» **EXERCISE INSTRUCTIONS**:
Your job is to give again, exactly and with no additions, the lines in the records below from the one with "ATOM 97 C CA . ALA A 1 12 ? -25.4" through the one with "ATOM 102 C CA", both included. Omit the pictures.

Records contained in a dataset

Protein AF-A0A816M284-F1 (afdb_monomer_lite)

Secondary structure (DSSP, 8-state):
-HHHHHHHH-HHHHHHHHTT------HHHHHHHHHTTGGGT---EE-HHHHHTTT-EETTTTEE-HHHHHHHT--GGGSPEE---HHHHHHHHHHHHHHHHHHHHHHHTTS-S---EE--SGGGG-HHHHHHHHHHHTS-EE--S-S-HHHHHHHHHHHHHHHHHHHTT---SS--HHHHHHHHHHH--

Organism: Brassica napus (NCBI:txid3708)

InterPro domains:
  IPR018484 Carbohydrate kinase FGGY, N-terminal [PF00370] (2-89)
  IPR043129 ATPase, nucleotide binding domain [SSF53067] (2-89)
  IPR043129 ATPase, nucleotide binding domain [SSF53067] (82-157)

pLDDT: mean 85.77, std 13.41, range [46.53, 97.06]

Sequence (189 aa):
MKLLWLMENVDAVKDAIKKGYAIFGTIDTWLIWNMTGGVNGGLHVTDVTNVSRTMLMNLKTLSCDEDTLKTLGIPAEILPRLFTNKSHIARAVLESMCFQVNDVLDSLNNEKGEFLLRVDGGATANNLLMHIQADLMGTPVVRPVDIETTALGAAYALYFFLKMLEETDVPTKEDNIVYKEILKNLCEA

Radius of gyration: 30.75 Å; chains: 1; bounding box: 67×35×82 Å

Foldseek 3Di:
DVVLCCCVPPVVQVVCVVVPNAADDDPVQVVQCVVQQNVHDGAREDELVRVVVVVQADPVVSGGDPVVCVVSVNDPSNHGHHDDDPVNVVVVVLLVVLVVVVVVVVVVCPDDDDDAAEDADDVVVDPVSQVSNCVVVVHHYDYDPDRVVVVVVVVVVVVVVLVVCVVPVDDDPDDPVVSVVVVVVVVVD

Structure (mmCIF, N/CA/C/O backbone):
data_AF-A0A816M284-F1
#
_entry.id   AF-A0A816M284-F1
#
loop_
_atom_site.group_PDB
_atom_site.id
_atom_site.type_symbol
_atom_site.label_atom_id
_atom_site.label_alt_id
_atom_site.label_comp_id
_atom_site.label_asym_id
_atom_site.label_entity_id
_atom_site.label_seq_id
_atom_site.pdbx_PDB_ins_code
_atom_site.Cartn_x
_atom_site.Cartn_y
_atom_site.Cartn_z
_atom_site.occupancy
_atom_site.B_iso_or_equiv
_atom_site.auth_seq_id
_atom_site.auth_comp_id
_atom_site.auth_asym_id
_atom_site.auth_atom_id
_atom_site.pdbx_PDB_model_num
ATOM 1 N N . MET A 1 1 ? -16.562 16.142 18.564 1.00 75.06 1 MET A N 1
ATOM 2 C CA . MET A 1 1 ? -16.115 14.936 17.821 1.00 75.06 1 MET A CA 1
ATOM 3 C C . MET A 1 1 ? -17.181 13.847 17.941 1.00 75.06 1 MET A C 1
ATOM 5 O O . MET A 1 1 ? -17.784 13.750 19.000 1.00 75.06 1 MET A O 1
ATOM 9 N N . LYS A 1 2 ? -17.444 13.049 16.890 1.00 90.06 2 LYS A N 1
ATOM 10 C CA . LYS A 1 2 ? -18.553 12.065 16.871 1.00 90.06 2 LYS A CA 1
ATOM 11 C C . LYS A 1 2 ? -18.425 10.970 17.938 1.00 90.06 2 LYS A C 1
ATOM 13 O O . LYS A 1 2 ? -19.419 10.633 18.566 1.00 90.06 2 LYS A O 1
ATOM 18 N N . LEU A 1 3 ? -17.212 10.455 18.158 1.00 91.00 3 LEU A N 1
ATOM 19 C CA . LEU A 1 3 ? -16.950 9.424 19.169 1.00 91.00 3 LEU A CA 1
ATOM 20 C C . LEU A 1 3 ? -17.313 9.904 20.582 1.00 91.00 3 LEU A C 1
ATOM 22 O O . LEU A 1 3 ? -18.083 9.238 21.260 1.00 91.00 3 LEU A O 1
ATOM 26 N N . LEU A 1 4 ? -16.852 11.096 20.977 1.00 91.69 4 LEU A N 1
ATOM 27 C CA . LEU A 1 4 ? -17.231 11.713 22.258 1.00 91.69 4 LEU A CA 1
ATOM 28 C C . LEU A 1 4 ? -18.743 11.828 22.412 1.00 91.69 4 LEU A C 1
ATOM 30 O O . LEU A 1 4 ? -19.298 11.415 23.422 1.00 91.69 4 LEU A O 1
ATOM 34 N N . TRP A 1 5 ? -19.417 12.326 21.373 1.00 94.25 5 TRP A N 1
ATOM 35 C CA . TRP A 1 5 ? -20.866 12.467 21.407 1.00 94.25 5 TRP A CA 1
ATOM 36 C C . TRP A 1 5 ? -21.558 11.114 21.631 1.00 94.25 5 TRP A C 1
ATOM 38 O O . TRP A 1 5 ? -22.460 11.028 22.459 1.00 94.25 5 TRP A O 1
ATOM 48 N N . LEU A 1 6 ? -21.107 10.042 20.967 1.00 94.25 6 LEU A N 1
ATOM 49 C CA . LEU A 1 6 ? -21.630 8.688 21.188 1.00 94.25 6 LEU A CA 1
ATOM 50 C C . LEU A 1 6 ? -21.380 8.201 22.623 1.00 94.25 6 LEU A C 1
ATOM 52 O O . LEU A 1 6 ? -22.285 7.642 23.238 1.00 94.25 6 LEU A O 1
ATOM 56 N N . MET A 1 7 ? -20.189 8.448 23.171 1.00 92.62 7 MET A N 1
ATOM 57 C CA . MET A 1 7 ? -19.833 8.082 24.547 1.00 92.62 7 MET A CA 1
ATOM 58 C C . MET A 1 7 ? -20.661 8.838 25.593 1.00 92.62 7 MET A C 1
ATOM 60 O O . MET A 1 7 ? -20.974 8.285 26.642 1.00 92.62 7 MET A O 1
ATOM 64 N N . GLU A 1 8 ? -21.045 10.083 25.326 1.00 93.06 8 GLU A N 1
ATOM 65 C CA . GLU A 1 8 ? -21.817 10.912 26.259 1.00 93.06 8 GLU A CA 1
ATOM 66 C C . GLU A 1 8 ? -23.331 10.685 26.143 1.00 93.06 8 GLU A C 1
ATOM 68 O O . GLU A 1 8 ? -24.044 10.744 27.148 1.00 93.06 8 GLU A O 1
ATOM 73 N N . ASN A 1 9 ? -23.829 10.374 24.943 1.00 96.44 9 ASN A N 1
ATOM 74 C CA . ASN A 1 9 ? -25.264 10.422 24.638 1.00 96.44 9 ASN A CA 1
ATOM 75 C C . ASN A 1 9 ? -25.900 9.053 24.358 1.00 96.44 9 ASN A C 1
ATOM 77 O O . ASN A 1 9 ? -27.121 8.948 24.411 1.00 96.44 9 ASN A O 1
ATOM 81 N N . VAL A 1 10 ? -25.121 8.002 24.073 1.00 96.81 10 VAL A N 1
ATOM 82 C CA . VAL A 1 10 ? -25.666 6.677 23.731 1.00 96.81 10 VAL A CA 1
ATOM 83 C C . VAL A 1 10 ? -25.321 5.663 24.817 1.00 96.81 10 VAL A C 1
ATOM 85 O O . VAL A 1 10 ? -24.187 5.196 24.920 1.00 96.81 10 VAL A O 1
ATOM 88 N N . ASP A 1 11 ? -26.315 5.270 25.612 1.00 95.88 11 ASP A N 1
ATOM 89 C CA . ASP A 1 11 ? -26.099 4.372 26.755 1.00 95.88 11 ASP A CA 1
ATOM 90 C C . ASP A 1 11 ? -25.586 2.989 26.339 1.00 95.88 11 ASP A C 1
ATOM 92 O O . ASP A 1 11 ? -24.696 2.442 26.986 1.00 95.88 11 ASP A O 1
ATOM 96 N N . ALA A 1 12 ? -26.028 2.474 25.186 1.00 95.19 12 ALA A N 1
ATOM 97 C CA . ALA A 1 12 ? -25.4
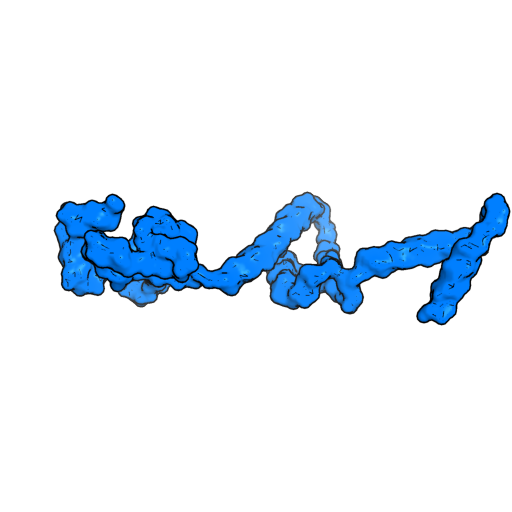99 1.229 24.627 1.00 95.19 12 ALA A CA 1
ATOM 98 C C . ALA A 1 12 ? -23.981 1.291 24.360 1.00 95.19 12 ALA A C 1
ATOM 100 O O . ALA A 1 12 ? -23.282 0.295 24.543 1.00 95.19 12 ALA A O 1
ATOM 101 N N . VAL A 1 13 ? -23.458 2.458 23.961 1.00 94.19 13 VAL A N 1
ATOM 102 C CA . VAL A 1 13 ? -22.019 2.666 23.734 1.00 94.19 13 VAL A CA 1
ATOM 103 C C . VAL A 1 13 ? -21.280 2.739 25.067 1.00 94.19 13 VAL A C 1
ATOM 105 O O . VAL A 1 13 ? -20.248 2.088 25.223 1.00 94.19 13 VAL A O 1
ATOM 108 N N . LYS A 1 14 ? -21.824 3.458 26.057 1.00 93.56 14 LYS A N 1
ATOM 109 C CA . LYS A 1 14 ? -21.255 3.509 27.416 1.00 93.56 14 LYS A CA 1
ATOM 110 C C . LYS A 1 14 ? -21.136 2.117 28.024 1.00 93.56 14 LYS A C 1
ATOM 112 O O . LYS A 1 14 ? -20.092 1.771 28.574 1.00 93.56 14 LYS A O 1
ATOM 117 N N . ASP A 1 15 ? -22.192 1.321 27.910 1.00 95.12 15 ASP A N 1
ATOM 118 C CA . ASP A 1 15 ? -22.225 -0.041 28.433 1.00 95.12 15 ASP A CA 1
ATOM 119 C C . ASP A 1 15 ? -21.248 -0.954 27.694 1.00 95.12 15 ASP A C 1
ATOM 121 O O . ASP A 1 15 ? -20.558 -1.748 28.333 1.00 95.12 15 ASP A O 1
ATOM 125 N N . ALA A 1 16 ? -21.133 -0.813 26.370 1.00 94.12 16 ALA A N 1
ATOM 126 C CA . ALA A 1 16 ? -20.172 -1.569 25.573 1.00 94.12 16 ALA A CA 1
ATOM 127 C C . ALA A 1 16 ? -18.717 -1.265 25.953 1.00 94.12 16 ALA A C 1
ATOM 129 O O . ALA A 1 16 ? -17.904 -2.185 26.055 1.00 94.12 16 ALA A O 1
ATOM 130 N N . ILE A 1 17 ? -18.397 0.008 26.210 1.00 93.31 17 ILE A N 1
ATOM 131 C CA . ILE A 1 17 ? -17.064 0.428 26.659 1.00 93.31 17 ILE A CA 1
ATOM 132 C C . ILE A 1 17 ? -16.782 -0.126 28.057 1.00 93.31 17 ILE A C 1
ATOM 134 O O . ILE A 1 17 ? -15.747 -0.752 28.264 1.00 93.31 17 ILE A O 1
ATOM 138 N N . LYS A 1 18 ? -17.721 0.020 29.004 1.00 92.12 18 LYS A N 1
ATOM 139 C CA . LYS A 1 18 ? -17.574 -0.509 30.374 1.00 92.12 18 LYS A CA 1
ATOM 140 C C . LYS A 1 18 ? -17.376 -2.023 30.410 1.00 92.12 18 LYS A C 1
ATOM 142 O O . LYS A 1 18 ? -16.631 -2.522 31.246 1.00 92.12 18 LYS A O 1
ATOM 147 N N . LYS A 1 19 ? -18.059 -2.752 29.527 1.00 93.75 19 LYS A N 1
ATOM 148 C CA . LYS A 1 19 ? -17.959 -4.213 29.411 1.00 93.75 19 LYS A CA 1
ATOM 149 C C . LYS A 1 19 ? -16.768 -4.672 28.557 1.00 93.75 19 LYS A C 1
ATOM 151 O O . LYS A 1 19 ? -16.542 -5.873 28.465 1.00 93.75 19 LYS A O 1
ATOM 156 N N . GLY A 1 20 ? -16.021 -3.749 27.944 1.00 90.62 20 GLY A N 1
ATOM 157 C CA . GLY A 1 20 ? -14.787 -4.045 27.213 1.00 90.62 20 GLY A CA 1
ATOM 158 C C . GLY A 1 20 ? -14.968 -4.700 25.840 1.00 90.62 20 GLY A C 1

» **EXERCISE RESULT**:
ATOM 97 C CA . ALA A 1 12 ? -25.4
99 1.229 24.627 1.00 95.19 12 ALA A CA 1
ATOM 98 C C . ALA A 1 12 ? -23.981 1.291 24.360 1.00 95.19 12 ALA A C 1
ATOM 100 O O . ALA A 1 12 ? -23.282 0.295 24.543 1.00 95.19 12 ALA A O 1
ATOM 101 N N . VAL A 1 13 ? -23.458 2.458 23.961 1.00 94.19 13 VAL A N 1
ATOM 102 C CA . VAL A 1 13 ? -22.019 2.666 23.734 1.00 94.19 13 VAL A CA 1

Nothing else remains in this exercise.